La desconcentración financiera del presupuesto educativo, poco a poco aplicado a un país con el ochenta por ciento de pobreza, tuvo consecuencias políticas y sociales de gran envergadura, las que se expresaron en el traslado a los padres y madres de familia de la responsabilidad del Estado respecto a la educación de sus hijos.
El reducido financiamiento mensual a los centros educativos de parte del Estado, y la consecuente búsqueda de dinero de parte de las autoridades escolares para el financiamiento de aquellos aspectos que quedaban desprotegidos, fue conformando paulatinamente una cultura organizacional característica de este tipo de escuelas, institucionalizando y dando como normal y hasta lógica y necesaria la violación al principio constitucional de la gratuidad de la educación y por ende al derecho humano a una educación de calidad, la introducción de elementos y procesos corruptos en los centros escolares.

3. Se acabó el recreo…
¡Vamos a clases!
No obstante, los promotores de semejante engendro no contaban con que en el sistema de partidos políticos de Nicaragua existía un partido que a través de su historia había tenido como misión y razón de ser la defensa de la población empobrecida, que es la que hacía uso de los servicios escolares públicos. Ese partido era el Frente Sandinista de Liberación Nacional, y ganó las elecciones del 5 de noviembre pasado.
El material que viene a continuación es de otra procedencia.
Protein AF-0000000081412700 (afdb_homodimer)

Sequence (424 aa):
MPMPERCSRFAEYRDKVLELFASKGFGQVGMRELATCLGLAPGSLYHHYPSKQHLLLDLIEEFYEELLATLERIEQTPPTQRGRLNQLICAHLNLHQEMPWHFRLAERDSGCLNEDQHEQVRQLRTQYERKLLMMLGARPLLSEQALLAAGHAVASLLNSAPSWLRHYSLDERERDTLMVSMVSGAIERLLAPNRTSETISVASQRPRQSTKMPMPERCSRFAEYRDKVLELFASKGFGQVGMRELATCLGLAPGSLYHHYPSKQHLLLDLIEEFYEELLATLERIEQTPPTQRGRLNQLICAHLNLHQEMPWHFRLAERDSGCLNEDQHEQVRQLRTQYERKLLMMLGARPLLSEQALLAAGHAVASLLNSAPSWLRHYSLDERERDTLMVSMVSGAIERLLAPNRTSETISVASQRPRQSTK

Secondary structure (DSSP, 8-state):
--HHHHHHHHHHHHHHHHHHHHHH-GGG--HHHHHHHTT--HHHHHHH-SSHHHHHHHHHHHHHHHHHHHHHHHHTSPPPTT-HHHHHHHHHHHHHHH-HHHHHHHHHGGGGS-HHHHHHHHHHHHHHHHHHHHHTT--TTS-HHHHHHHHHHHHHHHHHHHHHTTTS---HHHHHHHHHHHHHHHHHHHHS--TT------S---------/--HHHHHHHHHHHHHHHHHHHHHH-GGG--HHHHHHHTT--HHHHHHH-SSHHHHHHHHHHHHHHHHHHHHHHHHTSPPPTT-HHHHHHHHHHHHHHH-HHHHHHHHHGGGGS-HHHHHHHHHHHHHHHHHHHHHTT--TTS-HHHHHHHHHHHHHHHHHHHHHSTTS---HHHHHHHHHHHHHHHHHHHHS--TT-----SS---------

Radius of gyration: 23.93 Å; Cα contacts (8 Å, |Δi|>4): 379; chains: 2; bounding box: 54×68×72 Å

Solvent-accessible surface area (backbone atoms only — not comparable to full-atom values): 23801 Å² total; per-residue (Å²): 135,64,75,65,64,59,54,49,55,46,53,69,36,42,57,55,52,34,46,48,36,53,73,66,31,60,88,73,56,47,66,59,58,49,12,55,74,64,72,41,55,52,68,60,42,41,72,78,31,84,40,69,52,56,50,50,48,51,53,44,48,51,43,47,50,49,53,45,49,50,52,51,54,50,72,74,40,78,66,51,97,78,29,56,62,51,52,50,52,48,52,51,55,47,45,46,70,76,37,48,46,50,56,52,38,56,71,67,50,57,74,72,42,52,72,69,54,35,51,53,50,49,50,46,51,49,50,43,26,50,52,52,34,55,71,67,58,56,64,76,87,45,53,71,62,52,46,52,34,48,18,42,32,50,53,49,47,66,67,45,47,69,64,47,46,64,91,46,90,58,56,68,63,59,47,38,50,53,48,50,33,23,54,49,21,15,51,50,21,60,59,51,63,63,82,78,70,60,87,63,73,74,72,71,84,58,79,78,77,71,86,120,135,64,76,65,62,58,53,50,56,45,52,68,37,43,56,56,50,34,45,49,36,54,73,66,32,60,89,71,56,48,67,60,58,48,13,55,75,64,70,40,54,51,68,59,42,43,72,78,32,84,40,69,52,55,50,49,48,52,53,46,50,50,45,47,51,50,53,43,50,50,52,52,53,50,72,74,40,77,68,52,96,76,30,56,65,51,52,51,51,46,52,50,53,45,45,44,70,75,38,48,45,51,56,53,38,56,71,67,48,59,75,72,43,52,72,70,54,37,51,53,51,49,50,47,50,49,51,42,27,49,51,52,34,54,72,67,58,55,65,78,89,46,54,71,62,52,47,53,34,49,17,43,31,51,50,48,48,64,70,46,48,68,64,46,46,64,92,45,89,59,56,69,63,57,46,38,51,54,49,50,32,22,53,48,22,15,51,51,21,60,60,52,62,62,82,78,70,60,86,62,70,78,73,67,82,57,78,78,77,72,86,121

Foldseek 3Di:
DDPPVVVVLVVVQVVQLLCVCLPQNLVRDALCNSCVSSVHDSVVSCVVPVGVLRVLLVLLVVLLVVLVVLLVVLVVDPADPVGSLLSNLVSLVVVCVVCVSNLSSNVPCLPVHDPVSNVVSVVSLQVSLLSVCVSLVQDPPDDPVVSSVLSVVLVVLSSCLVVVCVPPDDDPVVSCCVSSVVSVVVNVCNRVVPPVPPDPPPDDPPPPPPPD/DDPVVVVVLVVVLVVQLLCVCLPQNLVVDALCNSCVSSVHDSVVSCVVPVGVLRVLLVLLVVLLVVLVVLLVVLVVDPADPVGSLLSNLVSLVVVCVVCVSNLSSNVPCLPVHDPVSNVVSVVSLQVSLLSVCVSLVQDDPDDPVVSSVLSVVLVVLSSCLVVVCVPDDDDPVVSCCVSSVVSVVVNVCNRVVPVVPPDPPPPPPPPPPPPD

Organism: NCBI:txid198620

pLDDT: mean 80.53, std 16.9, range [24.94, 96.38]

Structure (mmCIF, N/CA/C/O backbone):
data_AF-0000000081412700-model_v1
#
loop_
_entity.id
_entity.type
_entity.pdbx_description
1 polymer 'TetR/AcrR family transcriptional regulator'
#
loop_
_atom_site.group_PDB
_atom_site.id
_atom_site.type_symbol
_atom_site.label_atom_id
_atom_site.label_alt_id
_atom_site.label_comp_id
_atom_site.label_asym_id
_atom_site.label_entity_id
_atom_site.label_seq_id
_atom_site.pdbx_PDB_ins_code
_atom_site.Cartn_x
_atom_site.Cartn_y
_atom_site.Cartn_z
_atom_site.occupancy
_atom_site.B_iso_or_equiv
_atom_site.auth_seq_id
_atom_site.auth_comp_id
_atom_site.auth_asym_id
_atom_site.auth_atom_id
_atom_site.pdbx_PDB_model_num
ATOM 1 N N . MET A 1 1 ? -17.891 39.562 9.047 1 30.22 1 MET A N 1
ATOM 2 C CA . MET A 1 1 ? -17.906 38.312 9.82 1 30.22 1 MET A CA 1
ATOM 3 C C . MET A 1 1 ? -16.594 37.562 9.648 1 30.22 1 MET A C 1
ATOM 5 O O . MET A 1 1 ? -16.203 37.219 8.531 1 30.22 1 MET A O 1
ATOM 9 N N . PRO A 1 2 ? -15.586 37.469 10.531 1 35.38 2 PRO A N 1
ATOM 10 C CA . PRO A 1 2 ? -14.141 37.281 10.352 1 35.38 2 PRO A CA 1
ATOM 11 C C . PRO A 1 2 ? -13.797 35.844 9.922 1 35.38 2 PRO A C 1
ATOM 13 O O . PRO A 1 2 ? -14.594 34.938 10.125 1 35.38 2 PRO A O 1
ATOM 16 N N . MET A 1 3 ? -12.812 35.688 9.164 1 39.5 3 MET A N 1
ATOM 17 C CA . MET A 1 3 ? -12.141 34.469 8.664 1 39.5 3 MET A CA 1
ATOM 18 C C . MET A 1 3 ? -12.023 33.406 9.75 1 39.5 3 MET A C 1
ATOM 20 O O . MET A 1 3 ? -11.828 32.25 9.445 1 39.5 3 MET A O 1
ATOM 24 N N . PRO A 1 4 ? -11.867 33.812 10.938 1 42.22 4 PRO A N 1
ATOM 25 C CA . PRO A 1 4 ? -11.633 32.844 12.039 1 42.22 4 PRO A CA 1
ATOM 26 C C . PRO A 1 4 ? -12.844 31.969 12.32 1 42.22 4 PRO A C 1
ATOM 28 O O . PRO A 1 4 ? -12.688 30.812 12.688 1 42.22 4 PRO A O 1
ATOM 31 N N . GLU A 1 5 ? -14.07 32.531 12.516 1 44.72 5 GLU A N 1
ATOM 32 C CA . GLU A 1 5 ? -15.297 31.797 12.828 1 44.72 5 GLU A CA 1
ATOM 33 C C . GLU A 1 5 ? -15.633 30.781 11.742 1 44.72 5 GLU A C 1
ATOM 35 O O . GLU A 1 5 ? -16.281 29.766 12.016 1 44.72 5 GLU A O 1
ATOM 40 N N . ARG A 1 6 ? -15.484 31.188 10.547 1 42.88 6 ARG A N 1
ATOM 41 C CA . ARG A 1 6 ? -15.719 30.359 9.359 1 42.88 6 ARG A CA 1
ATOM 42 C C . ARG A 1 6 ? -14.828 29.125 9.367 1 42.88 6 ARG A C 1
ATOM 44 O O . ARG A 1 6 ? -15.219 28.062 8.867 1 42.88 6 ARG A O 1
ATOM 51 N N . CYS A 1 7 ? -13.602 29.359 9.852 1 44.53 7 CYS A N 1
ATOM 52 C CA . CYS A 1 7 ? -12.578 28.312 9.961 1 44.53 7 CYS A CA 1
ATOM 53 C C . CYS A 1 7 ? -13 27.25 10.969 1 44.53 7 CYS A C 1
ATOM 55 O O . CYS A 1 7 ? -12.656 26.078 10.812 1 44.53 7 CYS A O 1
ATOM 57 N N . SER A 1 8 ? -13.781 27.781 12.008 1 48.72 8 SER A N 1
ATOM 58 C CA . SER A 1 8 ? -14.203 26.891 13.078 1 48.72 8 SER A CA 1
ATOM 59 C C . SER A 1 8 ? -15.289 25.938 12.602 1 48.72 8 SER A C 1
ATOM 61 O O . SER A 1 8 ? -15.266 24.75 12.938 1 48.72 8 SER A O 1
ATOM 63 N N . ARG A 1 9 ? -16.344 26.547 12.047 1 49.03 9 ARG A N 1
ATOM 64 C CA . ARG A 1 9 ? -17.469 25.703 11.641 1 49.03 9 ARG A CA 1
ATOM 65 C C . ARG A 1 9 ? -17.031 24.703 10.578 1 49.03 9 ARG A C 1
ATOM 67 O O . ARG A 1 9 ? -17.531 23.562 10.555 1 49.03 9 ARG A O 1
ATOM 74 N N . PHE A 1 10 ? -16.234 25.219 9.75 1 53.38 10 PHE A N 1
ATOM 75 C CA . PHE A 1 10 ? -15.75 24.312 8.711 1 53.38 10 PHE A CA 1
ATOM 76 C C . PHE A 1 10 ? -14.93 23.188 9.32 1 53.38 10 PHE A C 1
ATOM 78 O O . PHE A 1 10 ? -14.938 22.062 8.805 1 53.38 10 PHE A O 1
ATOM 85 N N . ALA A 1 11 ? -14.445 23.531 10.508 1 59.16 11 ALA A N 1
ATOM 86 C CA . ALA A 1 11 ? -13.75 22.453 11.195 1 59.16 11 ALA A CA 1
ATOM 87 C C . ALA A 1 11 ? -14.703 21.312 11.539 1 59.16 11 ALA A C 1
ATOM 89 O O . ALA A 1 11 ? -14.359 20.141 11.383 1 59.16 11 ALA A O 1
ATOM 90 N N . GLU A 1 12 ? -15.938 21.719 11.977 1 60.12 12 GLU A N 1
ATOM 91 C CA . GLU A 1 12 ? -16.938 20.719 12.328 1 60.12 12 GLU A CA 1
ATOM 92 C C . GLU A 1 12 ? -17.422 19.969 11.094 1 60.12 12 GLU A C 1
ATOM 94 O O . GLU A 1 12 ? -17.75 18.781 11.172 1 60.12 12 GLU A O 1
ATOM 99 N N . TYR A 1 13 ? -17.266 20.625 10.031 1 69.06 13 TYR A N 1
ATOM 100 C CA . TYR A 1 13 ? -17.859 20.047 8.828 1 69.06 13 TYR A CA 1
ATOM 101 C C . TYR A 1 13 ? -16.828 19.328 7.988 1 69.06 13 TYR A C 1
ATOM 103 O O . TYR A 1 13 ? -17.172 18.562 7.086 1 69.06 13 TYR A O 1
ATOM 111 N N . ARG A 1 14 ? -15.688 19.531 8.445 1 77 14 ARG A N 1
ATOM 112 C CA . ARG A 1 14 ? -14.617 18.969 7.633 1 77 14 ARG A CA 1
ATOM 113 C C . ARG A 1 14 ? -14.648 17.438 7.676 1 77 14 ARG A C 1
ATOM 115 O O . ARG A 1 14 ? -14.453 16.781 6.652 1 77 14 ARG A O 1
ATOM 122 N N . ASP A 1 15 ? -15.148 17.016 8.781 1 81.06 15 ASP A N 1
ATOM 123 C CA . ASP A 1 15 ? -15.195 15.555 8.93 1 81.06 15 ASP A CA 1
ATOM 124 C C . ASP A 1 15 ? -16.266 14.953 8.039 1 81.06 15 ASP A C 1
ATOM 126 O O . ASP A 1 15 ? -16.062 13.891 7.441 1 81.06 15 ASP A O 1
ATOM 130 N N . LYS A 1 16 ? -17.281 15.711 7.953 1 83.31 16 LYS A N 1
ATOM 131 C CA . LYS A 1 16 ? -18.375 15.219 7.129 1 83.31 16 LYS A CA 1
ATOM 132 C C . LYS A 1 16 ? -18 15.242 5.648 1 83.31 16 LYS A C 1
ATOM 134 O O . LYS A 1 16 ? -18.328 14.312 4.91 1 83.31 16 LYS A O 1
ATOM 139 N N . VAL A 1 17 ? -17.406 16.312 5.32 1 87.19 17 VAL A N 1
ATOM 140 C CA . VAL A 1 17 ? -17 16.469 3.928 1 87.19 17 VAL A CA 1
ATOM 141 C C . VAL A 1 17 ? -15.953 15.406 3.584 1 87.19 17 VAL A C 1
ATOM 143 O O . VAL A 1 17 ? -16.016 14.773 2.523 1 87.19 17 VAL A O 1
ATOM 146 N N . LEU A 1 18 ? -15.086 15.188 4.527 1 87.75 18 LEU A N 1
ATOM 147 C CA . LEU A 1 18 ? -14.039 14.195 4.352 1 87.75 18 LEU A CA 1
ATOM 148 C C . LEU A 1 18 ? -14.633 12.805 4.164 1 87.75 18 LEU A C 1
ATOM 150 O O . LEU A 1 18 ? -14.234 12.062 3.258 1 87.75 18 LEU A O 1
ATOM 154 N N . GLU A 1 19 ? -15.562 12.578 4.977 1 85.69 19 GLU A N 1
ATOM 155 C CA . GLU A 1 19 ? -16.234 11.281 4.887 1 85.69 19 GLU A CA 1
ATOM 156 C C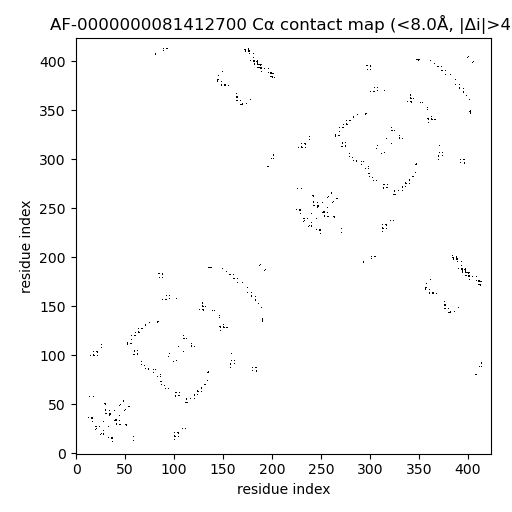 . GLU A 1 19 ? -16.953 11.125 3.553 1 85.69 19 GLU A C 1
ATOM 158 O O . GLU A 1 19 ? -16.906 10.062 2.936 1 85.69 19 GLU A O 1
ATOM 163 N N . LEU A 1 20 ? -17.547 12.172 3.186 1 87.69 20 LEU A N 1
ATOM 164 C CA . LEU A 1 20 ? -18.281 12.164 1.921 1 87.69 20 LEU A CA 1
ATOM 165 C C . LEU A 1 20 ? -17.328 11.906 0.751 1 87.69 20 LEU A C 1
ATOM 167 O O . LEU A 1 20 ? -17.594 11.039 -0.084 1 87.69 20 LEU A O 1
ATOM 171 N N . PHE A 1 21 ? -16.25 12.648 0.715 1 87.19 21 PHE A N 1
ATOM 172 C CA . PHE A 1 21 ? -15.25 12.477 -0.34 1 87.19 21 PHE A CA 1
ATOM 173 C C . PHE A 1 21 ? -14.625 11.086 -0.273 1 87.19 21 PHE A C 1
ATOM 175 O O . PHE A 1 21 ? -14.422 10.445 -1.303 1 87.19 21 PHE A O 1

De esta manera, a menos de 24 horas de haber tomado posesión, el gobierno de la Alianza Unida, Nicaragua Triunfa mandó a poner punto final al proceso de privatización de la educación en un regular sector de las escuelas del país.
Los adversarios de esta medida han pregonado que la medida no fue consultada con nadie, lo que reflejaba un estilo “mandón” y autoritario, y que se eliminaban los aspectos positivos de la “autonomía”, como la participación de los actores educativos en la vida de las escuelas.
Veamos una y otra objeción: uno, el modelo de autonomía escolar fue impuesto sin consultarlo con nadie en 1993, sin ninguna ley de respaldo. Se impuso y punto sin ninguna consulta ni consenso. Posteriormente múltiples estudios de organismos independientes han dado debida cuenta del desastre autonómico por los cobros en las escuelas.
Sobre que no habrá participación. De nuevo equivocados. Próximamente, por primera vez en Nicaragua y América Latina, el Proyecto del Currículo Básico Nacional y el Plan Operativo Anual del Ministerio de Educación serán puestos en manos de las organizaciones de la sociedad civil para que éstas intervengan el currículum según sus objetivos, y para que, igual, todos y todas las que quieran se incorporen a las actividades del MINED, de cara al logro de una educación de calidad con todos y para todos en nuestro país.
Se acabó el recreo neoliberal… ahora vamos a construir la democracia participativa desde y con la educación.

(*) Ministro de Educación del Gobierno de Reconciliación y Unidad Nacional.